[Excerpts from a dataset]
-- Opening Marker --

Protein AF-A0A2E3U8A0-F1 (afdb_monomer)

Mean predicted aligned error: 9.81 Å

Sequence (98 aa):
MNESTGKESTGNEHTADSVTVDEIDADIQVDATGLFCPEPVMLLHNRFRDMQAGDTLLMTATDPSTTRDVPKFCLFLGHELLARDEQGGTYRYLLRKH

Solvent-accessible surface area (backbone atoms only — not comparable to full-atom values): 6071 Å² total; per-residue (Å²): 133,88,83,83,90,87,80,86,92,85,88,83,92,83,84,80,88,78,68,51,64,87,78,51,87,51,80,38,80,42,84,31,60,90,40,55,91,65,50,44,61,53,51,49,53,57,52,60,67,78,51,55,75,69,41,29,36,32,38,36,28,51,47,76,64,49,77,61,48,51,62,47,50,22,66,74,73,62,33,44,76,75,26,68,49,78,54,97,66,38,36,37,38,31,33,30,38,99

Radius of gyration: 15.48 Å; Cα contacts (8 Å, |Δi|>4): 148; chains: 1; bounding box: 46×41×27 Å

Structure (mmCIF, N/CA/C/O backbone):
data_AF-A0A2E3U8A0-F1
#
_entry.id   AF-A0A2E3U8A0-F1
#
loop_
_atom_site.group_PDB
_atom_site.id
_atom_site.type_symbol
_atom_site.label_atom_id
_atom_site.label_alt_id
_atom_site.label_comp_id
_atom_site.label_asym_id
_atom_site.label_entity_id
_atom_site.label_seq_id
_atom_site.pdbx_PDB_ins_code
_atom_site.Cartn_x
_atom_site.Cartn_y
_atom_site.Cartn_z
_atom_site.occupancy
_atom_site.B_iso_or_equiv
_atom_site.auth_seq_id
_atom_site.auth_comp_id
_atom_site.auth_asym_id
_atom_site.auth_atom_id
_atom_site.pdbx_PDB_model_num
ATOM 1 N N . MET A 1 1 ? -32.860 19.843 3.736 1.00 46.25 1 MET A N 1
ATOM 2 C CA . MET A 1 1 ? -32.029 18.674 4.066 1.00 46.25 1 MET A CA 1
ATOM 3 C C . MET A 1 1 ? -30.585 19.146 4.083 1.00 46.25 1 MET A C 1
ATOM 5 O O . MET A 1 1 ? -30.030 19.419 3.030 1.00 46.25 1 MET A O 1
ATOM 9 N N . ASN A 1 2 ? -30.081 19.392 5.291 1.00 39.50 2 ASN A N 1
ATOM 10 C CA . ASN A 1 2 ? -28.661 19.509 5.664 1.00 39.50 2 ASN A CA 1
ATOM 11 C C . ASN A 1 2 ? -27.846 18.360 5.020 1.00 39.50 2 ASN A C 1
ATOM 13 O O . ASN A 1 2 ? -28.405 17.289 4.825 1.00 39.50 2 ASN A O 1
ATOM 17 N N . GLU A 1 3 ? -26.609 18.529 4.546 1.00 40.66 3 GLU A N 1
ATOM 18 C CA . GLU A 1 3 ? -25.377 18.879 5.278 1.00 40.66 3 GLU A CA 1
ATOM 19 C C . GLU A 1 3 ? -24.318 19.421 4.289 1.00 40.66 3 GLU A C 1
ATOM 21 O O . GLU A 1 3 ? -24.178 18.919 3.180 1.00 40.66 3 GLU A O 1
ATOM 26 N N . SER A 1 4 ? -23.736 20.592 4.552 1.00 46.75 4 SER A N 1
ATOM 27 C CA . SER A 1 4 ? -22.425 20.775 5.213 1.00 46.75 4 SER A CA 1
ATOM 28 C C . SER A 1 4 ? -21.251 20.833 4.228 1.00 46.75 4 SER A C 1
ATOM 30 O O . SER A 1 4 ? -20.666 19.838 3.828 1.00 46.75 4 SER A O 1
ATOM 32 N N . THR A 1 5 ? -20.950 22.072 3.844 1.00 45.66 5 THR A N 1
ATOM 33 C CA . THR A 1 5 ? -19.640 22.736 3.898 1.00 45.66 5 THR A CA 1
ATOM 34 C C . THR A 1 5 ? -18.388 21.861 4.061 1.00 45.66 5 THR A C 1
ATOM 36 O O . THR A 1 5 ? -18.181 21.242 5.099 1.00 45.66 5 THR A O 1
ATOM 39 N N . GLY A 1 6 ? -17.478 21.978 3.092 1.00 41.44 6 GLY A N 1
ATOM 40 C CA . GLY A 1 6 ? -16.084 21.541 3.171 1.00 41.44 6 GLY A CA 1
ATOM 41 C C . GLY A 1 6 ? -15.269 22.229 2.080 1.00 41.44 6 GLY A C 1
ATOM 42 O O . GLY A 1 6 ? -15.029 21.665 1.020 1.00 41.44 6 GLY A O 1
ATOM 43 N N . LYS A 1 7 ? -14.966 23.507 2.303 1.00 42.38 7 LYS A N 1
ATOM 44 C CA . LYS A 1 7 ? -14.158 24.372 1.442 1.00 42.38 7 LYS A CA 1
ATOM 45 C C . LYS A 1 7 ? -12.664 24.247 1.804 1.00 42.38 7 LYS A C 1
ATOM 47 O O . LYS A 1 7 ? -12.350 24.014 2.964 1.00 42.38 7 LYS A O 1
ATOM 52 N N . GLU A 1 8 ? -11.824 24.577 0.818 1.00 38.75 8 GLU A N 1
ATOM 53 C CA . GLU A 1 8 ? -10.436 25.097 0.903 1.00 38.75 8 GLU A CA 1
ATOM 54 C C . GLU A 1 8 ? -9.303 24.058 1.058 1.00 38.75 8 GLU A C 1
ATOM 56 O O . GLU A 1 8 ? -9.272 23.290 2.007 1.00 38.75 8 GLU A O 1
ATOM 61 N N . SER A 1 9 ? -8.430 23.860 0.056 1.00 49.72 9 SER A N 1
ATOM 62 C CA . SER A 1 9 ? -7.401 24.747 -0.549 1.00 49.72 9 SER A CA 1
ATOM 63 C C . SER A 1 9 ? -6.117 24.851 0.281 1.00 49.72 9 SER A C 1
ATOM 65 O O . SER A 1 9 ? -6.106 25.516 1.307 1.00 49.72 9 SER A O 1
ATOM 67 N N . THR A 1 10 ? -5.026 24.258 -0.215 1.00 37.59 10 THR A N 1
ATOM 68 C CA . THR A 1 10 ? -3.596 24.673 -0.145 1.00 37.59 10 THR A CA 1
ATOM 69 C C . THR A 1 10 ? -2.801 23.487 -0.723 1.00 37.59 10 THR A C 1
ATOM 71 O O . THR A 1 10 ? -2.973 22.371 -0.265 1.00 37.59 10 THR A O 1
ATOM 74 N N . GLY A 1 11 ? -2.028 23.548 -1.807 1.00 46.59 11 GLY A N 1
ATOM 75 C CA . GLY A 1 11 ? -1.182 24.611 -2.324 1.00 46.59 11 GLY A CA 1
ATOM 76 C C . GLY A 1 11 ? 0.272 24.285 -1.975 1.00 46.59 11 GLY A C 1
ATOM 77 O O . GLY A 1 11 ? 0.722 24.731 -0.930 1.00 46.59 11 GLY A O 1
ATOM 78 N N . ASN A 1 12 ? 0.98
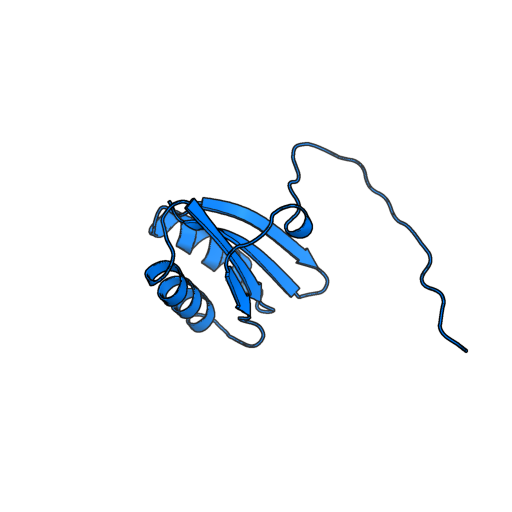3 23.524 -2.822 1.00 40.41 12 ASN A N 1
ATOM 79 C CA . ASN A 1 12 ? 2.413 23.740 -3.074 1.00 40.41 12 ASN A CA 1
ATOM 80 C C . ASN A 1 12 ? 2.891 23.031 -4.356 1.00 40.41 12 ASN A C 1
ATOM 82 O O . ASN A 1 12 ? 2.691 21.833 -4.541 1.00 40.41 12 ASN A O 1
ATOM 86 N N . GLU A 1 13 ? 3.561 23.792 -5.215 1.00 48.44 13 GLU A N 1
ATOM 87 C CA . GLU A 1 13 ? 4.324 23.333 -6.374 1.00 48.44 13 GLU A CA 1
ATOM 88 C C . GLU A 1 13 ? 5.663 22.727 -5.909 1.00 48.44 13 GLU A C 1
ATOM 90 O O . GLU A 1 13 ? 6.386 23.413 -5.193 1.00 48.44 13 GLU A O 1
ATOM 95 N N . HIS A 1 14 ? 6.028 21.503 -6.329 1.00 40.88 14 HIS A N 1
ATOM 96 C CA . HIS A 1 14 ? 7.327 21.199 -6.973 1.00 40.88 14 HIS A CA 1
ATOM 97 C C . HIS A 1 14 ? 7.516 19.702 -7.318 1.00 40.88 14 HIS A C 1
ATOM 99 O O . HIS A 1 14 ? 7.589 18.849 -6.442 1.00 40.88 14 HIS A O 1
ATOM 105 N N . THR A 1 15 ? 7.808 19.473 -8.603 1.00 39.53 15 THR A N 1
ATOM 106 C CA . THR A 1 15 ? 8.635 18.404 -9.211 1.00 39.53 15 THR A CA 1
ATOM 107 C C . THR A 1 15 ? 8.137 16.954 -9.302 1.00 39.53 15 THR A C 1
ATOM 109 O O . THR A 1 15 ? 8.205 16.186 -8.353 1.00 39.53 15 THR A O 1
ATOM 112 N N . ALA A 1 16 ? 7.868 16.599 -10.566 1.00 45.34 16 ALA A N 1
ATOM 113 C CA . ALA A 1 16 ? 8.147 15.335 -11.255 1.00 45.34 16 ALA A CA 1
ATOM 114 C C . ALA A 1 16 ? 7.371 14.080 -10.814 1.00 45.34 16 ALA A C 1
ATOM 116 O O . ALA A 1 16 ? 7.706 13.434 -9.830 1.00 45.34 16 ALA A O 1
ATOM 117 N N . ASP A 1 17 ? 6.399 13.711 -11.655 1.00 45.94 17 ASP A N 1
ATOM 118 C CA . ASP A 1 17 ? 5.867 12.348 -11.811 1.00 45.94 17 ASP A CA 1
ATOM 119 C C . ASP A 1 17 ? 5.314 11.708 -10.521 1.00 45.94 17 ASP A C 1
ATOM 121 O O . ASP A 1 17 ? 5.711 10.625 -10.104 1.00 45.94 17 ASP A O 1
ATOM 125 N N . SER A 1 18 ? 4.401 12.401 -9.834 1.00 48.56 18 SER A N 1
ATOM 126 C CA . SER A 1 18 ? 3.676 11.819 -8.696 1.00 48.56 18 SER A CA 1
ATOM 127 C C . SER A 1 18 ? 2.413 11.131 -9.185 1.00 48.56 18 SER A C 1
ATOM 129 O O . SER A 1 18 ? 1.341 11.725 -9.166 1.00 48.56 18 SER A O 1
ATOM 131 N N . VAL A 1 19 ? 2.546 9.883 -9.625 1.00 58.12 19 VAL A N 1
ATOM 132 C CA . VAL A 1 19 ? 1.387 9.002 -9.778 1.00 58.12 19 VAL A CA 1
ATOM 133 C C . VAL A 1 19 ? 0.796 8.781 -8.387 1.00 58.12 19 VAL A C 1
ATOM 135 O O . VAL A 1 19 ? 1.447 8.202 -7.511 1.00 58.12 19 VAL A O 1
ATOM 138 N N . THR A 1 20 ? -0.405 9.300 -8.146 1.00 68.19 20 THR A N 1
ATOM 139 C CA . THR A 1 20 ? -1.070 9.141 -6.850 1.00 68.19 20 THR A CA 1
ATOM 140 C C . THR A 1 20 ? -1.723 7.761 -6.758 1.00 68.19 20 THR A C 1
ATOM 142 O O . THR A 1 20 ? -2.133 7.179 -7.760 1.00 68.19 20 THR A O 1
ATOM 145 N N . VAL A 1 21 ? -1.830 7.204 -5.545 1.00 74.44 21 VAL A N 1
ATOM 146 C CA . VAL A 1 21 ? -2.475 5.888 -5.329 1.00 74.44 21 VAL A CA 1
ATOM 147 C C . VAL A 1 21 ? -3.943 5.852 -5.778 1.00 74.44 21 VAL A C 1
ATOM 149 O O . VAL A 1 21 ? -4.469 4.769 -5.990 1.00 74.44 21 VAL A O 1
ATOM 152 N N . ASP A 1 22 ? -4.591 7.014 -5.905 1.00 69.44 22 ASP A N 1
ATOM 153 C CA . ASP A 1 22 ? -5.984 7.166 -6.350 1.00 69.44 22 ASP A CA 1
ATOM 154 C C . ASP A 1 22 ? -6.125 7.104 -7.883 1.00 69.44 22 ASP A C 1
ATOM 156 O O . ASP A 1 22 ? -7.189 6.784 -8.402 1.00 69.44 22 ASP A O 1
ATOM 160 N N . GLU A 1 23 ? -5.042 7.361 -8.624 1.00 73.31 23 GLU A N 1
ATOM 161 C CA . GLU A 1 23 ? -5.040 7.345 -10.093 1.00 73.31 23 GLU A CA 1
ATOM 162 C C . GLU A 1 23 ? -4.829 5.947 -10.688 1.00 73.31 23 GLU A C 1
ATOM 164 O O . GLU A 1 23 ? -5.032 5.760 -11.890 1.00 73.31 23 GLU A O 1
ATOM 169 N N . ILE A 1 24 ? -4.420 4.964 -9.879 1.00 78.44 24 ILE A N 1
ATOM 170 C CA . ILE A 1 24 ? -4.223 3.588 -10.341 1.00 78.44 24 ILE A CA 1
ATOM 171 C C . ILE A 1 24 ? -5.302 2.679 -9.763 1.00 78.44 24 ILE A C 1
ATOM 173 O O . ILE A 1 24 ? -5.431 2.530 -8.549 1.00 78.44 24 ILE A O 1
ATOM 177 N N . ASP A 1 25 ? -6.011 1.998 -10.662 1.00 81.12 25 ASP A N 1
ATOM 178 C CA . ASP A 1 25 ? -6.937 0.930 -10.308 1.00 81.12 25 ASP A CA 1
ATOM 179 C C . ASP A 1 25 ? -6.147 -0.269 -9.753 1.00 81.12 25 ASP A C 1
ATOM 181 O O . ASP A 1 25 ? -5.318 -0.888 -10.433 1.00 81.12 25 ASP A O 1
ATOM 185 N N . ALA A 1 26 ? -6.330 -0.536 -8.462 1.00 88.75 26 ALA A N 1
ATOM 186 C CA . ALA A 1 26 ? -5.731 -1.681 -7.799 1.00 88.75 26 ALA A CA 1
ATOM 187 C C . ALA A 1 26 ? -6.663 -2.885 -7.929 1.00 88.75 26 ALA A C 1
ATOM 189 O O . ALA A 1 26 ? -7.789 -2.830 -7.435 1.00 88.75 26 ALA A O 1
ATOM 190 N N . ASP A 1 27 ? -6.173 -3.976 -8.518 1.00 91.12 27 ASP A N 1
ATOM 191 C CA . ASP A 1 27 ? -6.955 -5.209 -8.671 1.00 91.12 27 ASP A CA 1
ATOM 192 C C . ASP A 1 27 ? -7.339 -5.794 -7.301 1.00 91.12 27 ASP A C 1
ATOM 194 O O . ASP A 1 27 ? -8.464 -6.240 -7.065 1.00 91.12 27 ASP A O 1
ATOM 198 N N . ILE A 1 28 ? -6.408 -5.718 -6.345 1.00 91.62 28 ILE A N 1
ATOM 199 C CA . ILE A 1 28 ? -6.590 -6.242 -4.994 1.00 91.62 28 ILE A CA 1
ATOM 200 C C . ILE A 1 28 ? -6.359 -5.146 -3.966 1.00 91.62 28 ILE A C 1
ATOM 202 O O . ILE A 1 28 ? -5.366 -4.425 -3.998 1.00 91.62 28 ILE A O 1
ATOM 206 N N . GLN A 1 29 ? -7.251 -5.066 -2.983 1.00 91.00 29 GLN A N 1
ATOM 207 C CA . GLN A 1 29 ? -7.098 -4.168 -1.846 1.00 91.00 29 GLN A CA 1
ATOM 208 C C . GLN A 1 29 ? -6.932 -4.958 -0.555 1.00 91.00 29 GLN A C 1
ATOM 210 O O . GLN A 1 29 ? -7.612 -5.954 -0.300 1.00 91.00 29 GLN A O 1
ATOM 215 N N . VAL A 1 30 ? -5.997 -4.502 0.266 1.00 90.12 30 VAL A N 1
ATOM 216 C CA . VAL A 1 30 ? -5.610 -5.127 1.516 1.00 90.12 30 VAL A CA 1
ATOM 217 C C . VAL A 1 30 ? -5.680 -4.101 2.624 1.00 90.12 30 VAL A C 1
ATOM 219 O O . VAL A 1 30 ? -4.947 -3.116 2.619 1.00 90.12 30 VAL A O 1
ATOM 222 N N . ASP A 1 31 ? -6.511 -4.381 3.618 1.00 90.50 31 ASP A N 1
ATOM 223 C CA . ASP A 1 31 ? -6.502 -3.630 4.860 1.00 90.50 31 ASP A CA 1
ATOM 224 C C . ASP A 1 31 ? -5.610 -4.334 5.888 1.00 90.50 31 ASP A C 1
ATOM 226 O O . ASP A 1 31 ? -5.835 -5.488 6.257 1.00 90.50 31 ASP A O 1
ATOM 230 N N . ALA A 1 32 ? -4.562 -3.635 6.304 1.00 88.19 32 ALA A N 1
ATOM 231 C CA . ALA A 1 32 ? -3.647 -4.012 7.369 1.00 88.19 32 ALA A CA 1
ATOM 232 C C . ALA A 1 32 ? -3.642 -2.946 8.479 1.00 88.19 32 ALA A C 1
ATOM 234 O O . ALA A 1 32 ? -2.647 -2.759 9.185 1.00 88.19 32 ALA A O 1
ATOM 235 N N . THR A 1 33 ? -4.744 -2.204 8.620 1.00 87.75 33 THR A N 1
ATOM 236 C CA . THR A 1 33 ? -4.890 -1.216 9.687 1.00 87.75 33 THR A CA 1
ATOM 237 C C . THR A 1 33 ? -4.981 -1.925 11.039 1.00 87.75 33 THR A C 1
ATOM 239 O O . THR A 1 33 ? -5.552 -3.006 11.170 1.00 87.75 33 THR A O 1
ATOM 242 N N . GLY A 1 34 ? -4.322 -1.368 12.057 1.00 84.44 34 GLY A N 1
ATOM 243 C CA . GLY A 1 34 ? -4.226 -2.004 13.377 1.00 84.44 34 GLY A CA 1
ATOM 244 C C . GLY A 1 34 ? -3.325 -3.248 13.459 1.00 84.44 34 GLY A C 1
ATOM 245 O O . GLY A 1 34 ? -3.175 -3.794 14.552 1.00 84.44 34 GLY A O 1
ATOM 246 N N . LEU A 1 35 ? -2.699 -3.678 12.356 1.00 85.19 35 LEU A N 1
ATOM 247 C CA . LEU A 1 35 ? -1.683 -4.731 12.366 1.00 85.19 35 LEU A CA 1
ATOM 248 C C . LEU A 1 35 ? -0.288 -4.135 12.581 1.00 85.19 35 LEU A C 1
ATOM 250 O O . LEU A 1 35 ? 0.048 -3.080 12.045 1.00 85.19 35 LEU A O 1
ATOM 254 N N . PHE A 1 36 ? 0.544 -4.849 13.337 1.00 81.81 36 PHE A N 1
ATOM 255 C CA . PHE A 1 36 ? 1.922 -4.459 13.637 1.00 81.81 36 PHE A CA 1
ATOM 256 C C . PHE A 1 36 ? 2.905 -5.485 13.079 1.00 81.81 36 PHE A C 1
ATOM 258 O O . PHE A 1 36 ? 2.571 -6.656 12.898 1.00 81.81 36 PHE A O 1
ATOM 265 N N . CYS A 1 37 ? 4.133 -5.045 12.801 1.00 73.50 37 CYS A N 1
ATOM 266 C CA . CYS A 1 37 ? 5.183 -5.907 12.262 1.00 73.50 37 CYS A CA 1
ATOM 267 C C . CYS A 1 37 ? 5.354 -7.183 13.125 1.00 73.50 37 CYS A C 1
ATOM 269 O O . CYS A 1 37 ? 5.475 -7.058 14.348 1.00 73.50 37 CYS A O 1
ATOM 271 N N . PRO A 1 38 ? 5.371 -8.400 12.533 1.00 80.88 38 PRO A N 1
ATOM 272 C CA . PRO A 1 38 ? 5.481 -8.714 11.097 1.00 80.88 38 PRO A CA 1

-- Closing Marker --

Exactly as written, reproduce the lines of the data above from the first line through the line where "ATOM 10 C CA" appears.

Protein AF-A0A2E3U8A0-F1 (afdb_monomer)

Mean predicted aligned error: 9.81 Å

Sequence (98 aa):
MNESTGKESTGNEHTADSVTVDEIDADIQVDATGLFCPEPVMLLHNRFRDMQAGDTLLMTATDPSTTRDVPKFCLFLGHELLARDEQGGTYRYLLRKH

Solvent-accessible surface area (backbone atoms only — not comparable to full-atom values): 6071 Å² total; per-residue (Å²): 133,88,83,83,90,87,80,86,92,85,88,83,92,83,84,80,88,78,68,51,64,87,78,51,87,51,80,38,80,42,84,31,60,90,40,55,91,65,50,44,61,53,51,49,53,57,52,60,67,78,51,55,75,69,41,29,36,32,38,36,28,51,47,76,64,49,77,61,48,51,62,47,50,22,66,74,73,62,33,44,76,75,26,68,49,78,54,97,66,38,36,37,38,31,33,30,38,99

Radius of gyration: 15.48 Å; Cα contacts (8 Å, |Δi|>4): 148; chains: 1; bounding box: 46×41×27 Å

Structure (mmCIF, N/CA/C/O backbone):
data_AF-A0A2E3U8A0-F1
#
_entry.id   AF-A0A2E3U8A0-F1
#
loop_
_atom_site.group_PDB
_atom_site.id
_atom_site.type_symbol
_atom_site.label_atom_id
_atom_site.label_alt_id
_atom_site.label_comp_id
_atom_site.label_asym_id
_atom_site.label_entity_id
_atom_site.label_seq_id
_atom_site.pdbx_PDB_ins_code
_atom_site.Cartn_x
_atom_site.Cartn_y
_atom_site.Cartn_z
_atom_site.occupancy
_atom_site.B_iso_or_equiv
_atom_site.auth_seq_id
_atom_site.auth_comp_id
_atom_site.auth_asym_id
_atom_site.auth_atom_id
_atom_site.pdbx_PDB_model_num
ATOM 1 N N . MET A 1 1 ? -32.860 19.843 3.736 1.00 46.25 1 MET A N 1
ATOM 2 C CA . MET A 1 1 ? -32.029 18.674 4.066 1.00 46.25 1 MET A CA 1
ATOM 3 C C . MET A 1 1 ? -30.585 19.146 4.083 1.00 46.25 1 MET A C 1
ATOM 5 O O . MET A 1 1 ? -30.030 19.419 3.030 1.00 46.25 1 MET A O 1
ATOM 9 N N . ASN A 1 2 ? -30.081 19.392 5.291 1.00 39.50 2 ASN A N 1
ATOM 10 C CA . ASN A 1 2 ? -28.661 19.509 5.664 1.00 39.50 2 ASN A CA 1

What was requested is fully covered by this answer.